Data items:
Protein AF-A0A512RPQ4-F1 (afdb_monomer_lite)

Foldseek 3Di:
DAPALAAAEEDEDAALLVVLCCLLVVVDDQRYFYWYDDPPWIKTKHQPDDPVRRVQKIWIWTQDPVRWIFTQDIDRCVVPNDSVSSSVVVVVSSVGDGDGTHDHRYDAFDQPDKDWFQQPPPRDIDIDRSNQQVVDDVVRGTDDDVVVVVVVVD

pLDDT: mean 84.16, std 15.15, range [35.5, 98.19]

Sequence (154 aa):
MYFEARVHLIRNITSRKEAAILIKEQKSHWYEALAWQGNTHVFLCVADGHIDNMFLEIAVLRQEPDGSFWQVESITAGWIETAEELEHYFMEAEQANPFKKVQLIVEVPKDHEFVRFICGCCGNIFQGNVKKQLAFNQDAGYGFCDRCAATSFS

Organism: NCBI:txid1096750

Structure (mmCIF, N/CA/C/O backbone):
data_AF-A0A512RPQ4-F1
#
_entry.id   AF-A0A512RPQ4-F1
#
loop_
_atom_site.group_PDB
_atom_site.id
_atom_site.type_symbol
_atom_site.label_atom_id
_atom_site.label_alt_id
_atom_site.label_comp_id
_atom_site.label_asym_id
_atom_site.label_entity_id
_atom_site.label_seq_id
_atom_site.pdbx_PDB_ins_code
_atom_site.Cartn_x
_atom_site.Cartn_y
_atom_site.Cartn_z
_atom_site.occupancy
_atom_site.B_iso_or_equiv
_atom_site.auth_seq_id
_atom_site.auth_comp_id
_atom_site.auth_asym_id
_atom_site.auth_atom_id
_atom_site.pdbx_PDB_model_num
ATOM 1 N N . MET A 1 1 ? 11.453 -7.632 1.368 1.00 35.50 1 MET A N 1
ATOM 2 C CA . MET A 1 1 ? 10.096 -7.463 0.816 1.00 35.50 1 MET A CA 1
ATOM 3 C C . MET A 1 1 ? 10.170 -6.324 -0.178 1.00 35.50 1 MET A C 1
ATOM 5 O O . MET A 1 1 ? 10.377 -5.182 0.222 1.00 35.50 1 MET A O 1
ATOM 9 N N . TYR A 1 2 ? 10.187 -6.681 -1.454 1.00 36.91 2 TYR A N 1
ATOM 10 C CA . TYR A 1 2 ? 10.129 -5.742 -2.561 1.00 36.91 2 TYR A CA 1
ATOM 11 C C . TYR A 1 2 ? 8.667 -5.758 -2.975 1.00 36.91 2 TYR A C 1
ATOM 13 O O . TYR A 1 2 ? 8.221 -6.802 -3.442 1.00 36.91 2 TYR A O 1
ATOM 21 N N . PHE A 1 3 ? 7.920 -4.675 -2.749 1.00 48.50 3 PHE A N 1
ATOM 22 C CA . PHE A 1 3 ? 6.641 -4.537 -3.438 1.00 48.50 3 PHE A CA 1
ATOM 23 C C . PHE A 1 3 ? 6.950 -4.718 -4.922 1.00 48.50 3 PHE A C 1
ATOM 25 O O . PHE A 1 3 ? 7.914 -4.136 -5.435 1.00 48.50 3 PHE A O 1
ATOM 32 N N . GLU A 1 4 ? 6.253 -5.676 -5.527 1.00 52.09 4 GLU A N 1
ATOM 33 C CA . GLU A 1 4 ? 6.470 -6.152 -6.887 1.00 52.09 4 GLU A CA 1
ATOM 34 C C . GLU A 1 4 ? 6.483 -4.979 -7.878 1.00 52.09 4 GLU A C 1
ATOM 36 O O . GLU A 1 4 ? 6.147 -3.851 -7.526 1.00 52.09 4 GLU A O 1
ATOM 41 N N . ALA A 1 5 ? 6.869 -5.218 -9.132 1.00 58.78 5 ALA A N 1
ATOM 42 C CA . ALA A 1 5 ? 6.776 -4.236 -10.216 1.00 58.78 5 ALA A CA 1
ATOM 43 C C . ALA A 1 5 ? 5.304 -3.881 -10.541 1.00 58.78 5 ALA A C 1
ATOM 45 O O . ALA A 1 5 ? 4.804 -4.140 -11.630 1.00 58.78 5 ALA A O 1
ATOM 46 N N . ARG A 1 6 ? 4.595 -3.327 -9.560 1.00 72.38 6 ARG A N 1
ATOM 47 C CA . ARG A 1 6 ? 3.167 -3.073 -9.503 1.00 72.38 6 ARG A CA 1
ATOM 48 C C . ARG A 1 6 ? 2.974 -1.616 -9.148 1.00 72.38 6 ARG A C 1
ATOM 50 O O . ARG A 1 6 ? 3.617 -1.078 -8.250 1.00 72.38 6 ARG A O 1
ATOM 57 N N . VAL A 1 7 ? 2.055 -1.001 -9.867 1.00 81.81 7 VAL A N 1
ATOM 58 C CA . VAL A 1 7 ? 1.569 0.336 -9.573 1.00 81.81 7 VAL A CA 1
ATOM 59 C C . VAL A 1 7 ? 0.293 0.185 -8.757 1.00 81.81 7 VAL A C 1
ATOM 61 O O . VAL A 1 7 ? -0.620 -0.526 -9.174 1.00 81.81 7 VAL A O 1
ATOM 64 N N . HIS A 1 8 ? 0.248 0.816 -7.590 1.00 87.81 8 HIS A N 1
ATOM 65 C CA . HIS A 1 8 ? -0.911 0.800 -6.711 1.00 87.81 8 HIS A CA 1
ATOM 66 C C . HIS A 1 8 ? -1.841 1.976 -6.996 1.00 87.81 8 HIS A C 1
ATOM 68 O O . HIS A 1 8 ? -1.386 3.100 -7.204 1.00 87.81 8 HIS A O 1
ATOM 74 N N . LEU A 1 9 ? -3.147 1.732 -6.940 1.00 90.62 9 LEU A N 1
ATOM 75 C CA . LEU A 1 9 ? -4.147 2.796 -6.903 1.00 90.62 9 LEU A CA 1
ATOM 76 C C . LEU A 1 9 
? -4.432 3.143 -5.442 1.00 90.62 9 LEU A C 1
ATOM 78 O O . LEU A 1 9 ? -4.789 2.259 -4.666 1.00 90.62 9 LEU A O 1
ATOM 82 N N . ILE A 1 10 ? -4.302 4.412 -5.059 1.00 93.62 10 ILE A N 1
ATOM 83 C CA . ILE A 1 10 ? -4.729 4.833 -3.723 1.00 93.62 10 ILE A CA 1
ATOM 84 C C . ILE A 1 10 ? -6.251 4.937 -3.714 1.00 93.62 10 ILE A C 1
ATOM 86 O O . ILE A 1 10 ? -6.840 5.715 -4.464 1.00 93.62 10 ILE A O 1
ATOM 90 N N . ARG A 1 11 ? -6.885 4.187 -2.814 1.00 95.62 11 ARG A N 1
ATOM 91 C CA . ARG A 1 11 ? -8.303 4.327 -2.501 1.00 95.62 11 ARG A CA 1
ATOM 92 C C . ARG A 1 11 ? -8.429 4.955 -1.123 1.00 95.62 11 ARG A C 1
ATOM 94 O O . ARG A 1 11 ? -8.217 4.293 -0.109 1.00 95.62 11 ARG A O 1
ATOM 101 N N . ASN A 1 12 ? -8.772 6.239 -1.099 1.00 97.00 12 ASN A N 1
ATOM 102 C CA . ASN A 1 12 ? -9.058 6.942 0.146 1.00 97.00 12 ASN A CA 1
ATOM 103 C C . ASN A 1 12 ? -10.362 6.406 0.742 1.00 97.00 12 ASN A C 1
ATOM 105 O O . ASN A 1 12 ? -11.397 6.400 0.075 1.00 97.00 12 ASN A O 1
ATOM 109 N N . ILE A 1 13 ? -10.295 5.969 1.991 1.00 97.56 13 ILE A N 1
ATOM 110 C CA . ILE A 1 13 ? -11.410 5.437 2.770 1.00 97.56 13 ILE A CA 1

* **ASSIGNED TASK**
Reproduce the records above in their entirety, unchanged.

* **PROBLEM SOLUTION**
Protein AF-A0A512RPQ4-F1 (afdb_monomer_lite)

Foldseek 3Di:
DAPALAAAEEDEDAALLVVLCCLLVVVDDQRYFYWYDDPPWIKTKHQPDDPVRRVQKIWIWTQDPVRWIFTQDIDRCVVPNDSVSSSVVVVVSSVGDGDGTHDHRYDAFDQPDKDWFQQPPPRDIDIDRSNQQVVDDVVRGTDDDVVVVVVVVD

pLDDT: mean 84.16, std 15.15, range [35.5, 98.19]

Sequence (154 aa):
MYFEARVHLIRNITSRKEAAILIKEQKSHWYEALAWQGNTHVFLCVADGHIDNMFLEIAVLRQEPDGSFWQVESITAGWIETAEELEHYFMEAEQANPFKKVQLIVEVPKDHEFVRFICGCCGNIFQGNVKKQLAFNQDAGYGFCDRCAATSFS

Organism: NCBI:txid1096750

Structure (mmCIF, N/CA/C/O backbone):
data_AF-A0A512RPQ4-F1
#
_entry.id   AF-A0A512RPQ4-F1
#
loop_
_atom_site.group_PDB
_atom_site.id
_atom_site.type_symbol
_atom_site.label_atom_id
_atom_site.label_alt_id
_atom_site.label_comp_id
_atom_site.label_asym_id
_atom_site.label_entity_id
_atom_site.label_seq_id
_atom_site.pdbx_PDB_ins_code
_atom_site.Cartn_x
_atom_site.Cartn_y
_atom_site.Cartn_z
_atom_site.occupancy
_atom_site.B_iso_or_equiv
_atom_site.auth_seq_id
_atom_site.auth_comp_id
_atom_site.auth_asym_id
_atom_site.auth_atom_id
_atom_site.pdbx_PDB_model_num
ATOM 1 N N . MET A 1 1 ? 11.453 -7.632 1.368 1.00 35.50 1 MET A N 1
ATOM 2 C CA . MET A 1 1 ? 10.096 -7.463 0.816 1.00 35.50 1 MET A CA 1
ATOM 3 C C . MET A 1 1 ? 10.170 -6.324 -0.178 1.00 35.50 1 MET A C 1
ATOM 5 O O . MET A 1 1 ? 10.377 -5.182 0.222 1.00 35.50 1 MET A O 1
ATOM 9 N N . TYR A 1 2 ? 10.187 -6.681 -1.454 1.00 36.91 2 TYR A N 1
ATOM 10 C CA . TYR A 1 2 ? 10.129 -5.742 -2.561 1.00 36.91 2 TYR A CA 1
ATOM 11 C C . TYR A 1 2 ? 8.667 -5.758 -2.975 1.00 36.91 2 TYR A C 1
ATOM 13 O O . TYR A 1 2 ? 8.221 -6.802 -3.442 1.00 36.91 2 TYR A O 1
ATOM 21 N N . PHE A 1 3 ? 7.920 -4.675 -2.749 1.00 48.50 3 PHE A N 1
ATOM 22 C CA . PHE A 1 3 ? 6.641 -4.537 -3.438 1.00 48.50 3 PHE A CA 1
ATOM 23 C C . PHE A 1 3 ? 6.950 -4.718 -4.922 1.00 48.50 3 PHE A C 1
ATOM 25 O O . PHE A 1 3 ? 7.914 -4.136 -5.435 1.00 48.50 3 PHE A O 1
ATOM 32 N N . GLU A 1 4 ? 6.253 -5.676 -5.527 1.00 52.09 4 GLU A N 1
ATOM 33 C CA . GLU A 1 4 ? 6.470 -6.152 -6.887 1.00 52.09 4 GLU A CA 1
ATOM 34 C C . GLU A 1 4 ? 6.483 -4.979 -7.878 1.00 52.09 4 GLU A C 1
ATOM 36 O O . GLU A 1 4 ? 6.147 -3.851 -7.526 1.00 52.09 4 GLU A O 1
ATOM 41 N N . ALA A 1 5 ? 6.869 -5.218 -9.132 1.00 58.78 5 ALA A N 1
ATOM 42 C CA . ALA A 1 5 ? 6.776 -4.236 -10.216 1.00 58.78 5 ALA A CA 1
ATOM 43 C C . ALA A 1 5 ? 5.304 -3.881 -10.541 1.00 58.78 5 ALA A C 1
ATOM 45 O O . ALA A 1 5 ? 4.804 -4.140 -11.630 1.00 58.78 5 ALA A O 1
ATOM 46 N N . ARG A 1 6 ? 4.595 -3.327 -9.560 1.00 72.38 6 ARG A N 1
ATOM 47 C CA . ARG A 1 6 ? 3.167 -3.073 -9.503 1.00 72.38 6 ARG A CA 1
ATOM 48 C C . ARG A 1 6 ? 2.974 -1.616 -9.148 1.00 72.38 6 ARG A C 1
ATOM 50 O O . ARG A 1 6 ? 3.617 -1.078 -8.250 1.00 72.38 6 ARG A O 1
ATOM 57 N N . VAL A 1 7 ? 2.055 -1.001 -9.867 1.00 81.81 7 VAL A N 1
ATOM 58 C CA . VAL A 1 7 ? 1.569 0.336 -9.573 1.00 81.81 7 VAL A CA 1
ATOM 59 C C . VAL A 1 7 ? 0.293 0.185 -8.757 1.00 81.81 7 VAL A C 1
ATOM 61 O O . VAL A 1 7 ? -0.620 -0.526 -9.174 1.00 81.81 7 VAL A O 1
ATOM 64 N N . HIS A 1 8 ? 0.248 0.816 -7.590 1.00 87.81 8 HIS A N 1
ATOM 65 C CA . HIS A 1 8 ? -0.911 0.800 -6.711 1.00 87.81 8 HIS A CA 1
ATOM 66 C C . HIS A 1 8 ? -1.841 1.976 -6.996 1.00 87.81 8 HIS A C 1
ATOM 68 O O . HIS A 1 8 ? -1.386 3.100 -7.204 1.00 87.81 8 HIS A O 1
ATOM 74 N N . LEU A 1 9 ? -3.147 1.732 -6.940 1.00 90.62 9 LEU A N 1
ATOM 75 C CA . LEU A 1 9 ? -4.147 2.796 -6.903 1.00 90.62 9 LEU A CA 1
ATOM 76 C C . LEU A 1 9 
? -4.432 3.143 -5.442 1.00 90.62 9 LEU A C 1
ATOM 78 O O . LEU A 1 9 ? -4.789 2.259 -4.666 1.00 90.62 9 LEU A O 1
ATOM 82 N N . ILE A 1 10 ? -4.302 4.412 -5.059 1.00 93.62 10 ILE A N 1
ATOM 83 C CA . ILE A 1 10 ? -4.729 4.833 -3.723 1.00 93.62 10 ILE A CA 1
ATOM 84 C C . ILE A 1 10 ? -6.251 4.937 -3.714 1.00 93.62 10 ILE A C 1
ATOM 86 O O . ILE A 1 10 ? -6.840 5.715 -4.464 1.00 93.62 10 ILE A O 1
ATOM 90 N N . ARG A 1 11 ? -6.885 4.187 -2.814 1.00 95.62 11 ARG A N 1
ATOM 91 C CA . ARG A 1 11 ? -8.303 4.327 -2.501 1.00 95.62 11 ARG A CA 1
ATOM 92 C C . ARG A 1 11 ? -8.429 4.955 -1.123 1.00 95.62 11 ARG A C 1
ATOM 94 O O . ARG A 1 11 ? -8.217 4.293 -0.109 1.00 95.62 11 ARG A O 1
ATOM 101 N N . ASN A 1 12 ? -8.772 6.239 -1.099 1.00 97.00 12 ASN A N 1
ATOM 102 C CA . ASN A 1 12 ? -9.058 6.942 0.146 1.00 97.00 12 ASN A CA 1
ATOM 103 C C . ASN A 1 12 ? -10.362 6.406 0.742 1.00 97.00 12 ASN A C 1
ATOM 105 O O . ASN A 1 12 ? -11.397 6.400 0.075 1.00 97.00 12 ASN A O 1
ATOM 109 N N . ILE A 1 13 ? -10.295 5.969 1.991 1.00 97.56 13 ILE A N 1
ATOM 110 C CA . ILE A 1 13 ? -11.410 5.437 2.770 1.00 97.56 13 ILE A CA 1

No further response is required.